- Opening Delimiter -

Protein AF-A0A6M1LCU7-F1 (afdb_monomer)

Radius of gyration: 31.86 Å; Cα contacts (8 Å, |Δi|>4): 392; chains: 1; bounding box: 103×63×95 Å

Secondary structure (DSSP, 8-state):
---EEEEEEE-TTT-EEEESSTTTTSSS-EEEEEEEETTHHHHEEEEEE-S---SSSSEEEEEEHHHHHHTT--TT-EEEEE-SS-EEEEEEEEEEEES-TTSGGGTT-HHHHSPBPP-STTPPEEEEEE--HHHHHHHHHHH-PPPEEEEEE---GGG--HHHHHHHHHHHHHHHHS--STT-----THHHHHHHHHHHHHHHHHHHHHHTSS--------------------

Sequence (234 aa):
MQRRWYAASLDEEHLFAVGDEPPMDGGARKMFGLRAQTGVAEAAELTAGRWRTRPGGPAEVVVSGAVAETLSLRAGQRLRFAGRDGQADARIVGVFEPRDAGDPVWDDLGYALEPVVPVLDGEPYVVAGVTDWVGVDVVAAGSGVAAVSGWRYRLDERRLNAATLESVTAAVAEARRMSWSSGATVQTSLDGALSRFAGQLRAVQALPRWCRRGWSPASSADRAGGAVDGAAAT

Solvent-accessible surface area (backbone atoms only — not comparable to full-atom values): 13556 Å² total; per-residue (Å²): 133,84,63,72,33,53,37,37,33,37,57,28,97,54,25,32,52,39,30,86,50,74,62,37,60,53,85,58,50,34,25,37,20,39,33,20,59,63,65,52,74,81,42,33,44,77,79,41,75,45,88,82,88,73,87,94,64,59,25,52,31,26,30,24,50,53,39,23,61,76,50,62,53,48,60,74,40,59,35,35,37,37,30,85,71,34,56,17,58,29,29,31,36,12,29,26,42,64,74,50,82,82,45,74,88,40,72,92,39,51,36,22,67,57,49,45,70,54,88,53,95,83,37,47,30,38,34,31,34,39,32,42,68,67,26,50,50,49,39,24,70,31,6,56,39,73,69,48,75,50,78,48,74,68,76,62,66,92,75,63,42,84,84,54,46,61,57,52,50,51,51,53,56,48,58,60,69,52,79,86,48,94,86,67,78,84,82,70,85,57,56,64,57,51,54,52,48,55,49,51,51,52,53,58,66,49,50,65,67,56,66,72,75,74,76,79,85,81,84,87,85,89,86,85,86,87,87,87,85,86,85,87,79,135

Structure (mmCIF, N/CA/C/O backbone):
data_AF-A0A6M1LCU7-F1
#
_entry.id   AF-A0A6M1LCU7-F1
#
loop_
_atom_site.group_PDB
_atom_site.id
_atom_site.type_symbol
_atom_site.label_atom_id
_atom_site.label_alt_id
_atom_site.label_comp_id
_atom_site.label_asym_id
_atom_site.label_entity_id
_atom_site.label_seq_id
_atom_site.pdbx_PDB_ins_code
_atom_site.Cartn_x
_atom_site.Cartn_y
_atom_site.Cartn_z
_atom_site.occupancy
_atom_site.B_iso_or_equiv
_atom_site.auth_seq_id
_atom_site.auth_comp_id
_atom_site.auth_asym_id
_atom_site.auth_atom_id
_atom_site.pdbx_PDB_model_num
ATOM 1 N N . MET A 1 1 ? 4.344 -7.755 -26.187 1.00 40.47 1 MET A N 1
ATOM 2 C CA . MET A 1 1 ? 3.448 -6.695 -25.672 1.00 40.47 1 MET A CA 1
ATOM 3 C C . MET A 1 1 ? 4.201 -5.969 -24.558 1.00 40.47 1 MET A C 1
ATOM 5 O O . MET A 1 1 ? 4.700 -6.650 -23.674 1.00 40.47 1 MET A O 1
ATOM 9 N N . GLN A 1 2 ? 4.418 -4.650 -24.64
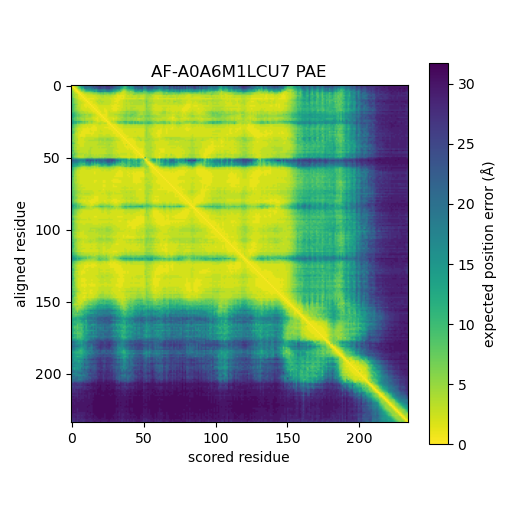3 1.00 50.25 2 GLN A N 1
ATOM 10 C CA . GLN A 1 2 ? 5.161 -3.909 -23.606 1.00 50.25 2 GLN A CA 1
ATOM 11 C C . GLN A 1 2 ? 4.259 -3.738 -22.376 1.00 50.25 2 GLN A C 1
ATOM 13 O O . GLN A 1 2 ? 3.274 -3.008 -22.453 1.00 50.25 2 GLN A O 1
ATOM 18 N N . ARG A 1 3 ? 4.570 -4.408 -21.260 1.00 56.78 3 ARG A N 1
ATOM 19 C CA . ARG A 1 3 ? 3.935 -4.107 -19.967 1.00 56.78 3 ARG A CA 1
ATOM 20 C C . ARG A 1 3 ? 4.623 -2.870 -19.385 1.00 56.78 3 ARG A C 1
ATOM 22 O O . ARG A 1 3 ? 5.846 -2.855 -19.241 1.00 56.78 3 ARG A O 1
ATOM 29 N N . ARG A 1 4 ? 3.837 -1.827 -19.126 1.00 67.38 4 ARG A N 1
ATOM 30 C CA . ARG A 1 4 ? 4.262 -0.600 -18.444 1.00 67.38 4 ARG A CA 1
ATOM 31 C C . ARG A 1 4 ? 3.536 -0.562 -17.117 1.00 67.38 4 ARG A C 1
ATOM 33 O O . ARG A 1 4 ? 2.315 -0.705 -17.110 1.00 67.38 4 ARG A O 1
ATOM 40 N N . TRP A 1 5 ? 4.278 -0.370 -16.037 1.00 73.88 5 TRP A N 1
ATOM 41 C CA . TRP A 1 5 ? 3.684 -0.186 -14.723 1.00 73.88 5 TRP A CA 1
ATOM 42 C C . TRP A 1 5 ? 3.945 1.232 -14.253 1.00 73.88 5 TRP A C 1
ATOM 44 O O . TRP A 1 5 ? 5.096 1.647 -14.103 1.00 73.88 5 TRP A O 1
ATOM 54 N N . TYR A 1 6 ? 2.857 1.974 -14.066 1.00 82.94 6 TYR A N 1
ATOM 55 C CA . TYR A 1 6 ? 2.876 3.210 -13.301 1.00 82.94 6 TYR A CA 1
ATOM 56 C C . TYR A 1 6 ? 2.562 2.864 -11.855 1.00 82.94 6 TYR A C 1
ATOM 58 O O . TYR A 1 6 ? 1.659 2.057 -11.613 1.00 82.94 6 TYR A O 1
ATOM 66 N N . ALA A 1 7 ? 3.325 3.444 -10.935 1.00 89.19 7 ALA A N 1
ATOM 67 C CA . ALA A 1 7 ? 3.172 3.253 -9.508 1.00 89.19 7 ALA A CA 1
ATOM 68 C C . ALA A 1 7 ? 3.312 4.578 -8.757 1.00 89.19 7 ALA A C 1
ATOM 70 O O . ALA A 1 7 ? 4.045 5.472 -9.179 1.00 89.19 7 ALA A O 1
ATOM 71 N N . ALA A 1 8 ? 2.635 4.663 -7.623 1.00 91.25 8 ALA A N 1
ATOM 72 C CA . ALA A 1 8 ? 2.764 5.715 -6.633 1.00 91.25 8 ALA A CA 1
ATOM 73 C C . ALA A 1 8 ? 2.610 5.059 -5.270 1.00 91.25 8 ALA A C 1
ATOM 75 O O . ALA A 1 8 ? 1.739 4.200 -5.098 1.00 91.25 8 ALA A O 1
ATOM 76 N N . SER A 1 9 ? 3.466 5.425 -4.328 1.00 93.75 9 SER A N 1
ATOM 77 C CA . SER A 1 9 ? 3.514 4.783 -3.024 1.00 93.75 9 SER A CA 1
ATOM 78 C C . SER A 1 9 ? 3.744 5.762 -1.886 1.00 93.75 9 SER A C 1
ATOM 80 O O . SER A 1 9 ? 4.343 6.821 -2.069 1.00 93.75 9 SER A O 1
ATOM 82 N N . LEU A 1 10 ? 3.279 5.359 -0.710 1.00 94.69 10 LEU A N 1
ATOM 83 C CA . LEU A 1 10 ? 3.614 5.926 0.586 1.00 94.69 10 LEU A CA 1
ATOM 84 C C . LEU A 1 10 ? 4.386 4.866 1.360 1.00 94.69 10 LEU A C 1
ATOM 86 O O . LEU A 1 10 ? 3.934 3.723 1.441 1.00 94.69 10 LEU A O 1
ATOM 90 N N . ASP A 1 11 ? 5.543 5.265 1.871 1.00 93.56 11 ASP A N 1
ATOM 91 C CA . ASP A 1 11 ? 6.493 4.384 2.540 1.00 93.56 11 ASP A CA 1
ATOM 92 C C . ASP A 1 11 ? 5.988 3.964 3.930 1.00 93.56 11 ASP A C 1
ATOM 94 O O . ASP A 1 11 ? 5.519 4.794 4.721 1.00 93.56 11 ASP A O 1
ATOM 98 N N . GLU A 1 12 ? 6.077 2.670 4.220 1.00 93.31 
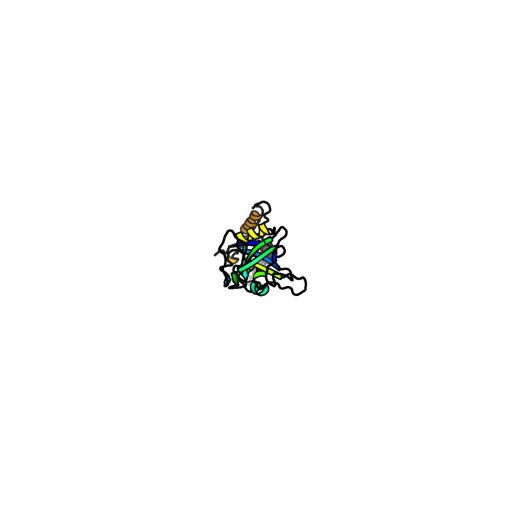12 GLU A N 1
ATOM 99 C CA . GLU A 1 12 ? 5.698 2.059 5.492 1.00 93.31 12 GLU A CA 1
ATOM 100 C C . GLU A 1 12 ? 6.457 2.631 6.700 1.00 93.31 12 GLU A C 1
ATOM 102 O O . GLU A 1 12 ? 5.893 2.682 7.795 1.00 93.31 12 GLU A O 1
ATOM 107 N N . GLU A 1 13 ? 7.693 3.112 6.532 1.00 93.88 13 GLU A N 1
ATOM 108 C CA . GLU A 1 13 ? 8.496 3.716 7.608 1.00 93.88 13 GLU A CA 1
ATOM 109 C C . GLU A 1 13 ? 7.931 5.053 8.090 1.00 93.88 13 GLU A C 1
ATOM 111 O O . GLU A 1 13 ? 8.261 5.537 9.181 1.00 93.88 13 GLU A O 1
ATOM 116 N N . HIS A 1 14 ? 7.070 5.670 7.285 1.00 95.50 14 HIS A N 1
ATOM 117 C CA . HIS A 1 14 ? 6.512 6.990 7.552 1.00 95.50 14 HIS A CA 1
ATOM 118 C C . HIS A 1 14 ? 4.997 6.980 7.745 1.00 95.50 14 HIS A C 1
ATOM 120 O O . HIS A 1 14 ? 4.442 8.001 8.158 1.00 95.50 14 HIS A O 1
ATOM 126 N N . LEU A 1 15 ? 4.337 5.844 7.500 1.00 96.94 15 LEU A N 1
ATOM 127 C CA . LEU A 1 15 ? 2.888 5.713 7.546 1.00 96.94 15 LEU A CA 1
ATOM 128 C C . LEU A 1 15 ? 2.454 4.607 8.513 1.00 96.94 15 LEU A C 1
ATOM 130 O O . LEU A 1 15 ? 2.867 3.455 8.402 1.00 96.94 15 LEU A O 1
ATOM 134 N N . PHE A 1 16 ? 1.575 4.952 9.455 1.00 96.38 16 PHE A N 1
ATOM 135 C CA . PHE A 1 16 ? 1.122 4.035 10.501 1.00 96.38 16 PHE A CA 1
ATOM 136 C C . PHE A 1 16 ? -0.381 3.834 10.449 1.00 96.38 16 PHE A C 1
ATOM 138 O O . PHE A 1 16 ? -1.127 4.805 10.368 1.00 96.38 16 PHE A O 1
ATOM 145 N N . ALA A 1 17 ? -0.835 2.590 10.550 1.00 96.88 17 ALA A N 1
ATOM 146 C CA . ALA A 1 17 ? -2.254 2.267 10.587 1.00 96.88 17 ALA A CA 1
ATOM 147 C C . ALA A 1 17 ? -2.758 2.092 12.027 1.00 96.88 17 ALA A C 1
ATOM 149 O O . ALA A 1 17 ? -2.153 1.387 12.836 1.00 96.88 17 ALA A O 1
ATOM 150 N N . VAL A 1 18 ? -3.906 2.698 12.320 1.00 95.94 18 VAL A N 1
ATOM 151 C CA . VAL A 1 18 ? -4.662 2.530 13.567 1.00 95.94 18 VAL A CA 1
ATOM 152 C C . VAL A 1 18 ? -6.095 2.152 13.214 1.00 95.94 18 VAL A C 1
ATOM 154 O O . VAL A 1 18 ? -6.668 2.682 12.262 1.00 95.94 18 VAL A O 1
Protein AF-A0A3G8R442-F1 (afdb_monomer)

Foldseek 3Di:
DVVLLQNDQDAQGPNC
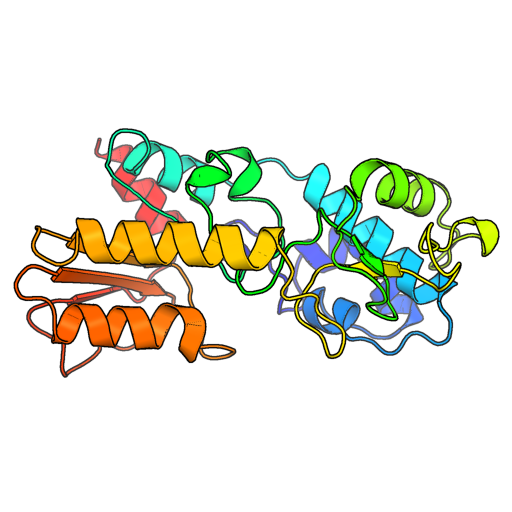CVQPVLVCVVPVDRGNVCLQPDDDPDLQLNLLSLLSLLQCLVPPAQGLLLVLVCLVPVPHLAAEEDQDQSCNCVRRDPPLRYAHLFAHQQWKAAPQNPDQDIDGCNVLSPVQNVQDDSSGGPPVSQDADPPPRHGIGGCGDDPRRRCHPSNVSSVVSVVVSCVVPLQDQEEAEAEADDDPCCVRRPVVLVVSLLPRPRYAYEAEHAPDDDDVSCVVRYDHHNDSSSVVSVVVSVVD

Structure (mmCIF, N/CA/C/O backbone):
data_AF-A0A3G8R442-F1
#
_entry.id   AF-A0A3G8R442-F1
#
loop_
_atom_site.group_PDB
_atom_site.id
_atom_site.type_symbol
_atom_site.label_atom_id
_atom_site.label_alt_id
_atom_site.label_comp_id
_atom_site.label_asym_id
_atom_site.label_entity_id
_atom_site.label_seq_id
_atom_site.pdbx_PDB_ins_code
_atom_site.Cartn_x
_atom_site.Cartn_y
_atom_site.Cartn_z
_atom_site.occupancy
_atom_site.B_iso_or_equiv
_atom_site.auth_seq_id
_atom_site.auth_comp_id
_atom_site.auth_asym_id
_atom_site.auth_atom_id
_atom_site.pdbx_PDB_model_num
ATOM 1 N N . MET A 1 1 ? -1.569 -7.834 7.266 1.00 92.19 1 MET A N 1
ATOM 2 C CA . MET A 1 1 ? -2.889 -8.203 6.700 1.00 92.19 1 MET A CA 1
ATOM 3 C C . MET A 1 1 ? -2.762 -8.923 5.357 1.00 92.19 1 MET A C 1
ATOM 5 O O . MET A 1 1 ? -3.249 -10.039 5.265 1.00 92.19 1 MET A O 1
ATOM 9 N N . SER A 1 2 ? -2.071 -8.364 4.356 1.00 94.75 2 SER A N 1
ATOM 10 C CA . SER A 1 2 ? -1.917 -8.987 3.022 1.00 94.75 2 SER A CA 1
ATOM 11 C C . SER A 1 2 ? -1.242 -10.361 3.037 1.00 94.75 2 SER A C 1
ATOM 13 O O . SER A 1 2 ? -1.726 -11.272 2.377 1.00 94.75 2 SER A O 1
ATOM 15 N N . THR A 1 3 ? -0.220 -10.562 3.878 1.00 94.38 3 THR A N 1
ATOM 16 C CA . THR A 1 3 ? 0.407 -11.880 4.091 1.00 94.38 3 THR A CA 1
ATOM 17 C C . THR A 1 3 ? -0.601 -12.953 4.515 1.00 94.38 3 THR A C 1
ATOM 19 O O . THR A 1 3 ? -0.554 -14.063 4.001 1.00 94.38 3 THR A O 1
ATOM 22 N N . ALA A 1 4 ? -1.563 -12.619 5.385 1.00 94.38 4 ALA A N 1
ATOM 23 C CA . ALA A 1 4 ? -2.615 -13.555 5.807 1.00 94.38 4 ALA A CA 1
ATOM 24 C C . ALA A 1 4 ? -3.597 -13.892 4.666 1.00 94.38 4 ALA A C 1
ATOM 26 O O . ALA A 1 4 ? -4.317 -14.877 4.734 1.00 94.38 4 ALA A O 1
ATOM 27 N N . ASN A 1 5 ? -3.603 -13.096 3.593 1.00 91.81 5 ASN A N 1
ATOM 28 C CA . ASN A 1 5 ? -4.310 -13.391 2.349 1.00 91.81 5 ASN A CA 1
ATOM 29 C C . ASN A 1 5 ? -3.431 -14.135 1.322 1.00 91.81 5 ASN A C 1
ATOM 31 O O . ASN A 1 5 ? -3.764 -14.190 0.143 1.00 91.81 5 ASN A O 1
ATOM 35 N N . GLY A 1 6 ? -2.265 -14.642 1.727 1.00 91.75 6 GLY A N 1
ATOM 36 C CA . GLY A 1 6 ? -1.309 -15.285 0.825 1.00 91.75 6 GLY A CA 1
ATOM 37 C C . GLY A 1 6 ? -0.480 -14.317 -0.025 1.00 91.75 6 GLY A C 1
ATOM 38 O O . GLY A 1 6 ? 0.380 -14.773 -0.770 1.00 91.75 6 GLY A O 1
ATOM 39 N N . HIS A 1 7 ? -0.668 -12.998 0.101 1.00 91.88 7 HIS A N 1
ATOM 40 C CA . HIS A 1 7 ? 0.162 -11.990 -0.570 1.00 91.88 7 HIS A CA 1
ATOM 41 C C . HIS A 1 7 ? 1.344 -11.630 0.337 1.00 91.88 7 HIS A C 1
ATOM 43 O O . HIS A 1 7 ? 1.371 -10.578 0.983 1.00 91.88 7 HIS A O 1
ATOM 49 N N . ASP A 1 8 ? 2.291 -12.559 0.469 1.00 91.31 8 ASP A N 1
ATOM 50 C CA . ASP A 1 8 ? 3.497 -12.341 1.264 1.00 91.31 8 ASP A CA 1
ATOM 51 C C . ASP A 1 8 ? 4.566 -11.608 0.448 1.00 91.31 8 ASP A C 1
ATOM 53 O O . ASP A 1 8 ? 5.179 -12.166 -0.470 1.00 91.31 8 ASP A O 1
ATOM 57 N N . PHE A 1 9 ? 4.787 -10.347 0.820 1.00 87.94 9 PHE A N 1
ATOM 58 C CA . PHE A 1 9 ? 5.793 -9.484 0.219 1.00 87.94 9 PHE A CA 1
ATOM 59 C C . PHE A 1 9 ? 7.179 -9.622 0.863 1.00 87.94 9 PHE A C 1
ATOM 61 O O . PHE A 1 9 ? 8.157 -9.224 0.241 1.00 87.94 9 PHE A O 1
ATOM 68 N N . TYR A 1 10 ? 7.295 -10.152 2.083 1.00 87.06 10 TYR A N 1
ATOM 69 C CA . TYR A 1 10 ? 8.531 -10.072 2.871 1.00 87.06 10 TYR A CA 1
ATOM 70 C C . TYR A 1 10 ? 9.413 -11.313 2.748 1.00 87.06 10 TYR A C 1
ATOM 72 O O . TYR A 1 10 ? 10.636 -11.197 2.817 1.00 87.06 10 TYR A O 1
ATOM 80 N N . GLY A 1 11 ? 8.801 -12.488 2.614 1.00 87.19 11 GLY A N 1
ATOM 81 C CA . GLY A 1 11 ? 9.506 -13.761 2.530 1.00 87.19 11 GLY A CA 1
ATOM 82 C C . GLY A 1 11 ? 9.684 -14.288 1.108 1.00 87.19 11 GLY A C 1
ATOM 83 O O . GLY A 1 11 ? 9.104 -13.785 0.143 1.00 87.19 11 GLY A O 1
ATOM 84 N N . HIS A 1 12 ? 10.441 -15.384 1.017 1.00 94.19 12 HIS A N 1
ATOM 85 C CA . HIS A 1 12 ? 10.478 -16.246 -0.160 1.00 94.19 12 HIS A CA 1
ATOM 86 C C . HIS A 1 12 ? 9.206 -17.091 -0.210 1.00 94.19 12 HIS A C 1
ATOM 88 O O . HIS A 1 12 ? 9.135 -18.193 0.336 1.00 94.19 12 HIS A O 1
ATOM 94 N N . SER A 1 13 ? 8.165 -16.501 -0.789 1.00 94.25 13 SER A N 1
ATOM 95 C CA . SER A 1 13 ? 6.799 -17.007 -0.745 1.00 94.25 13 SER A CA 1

- Closing Delimiter -

* _Your goal_: Every line above in which the word "Protein" is present must be copied into the answer.

* _Output of the task_:
Protein AF-A0A6M1LCU7-F1 (afdb_monomer)
Protein AF-A0A3G8R442-F1 (afdb_monomer)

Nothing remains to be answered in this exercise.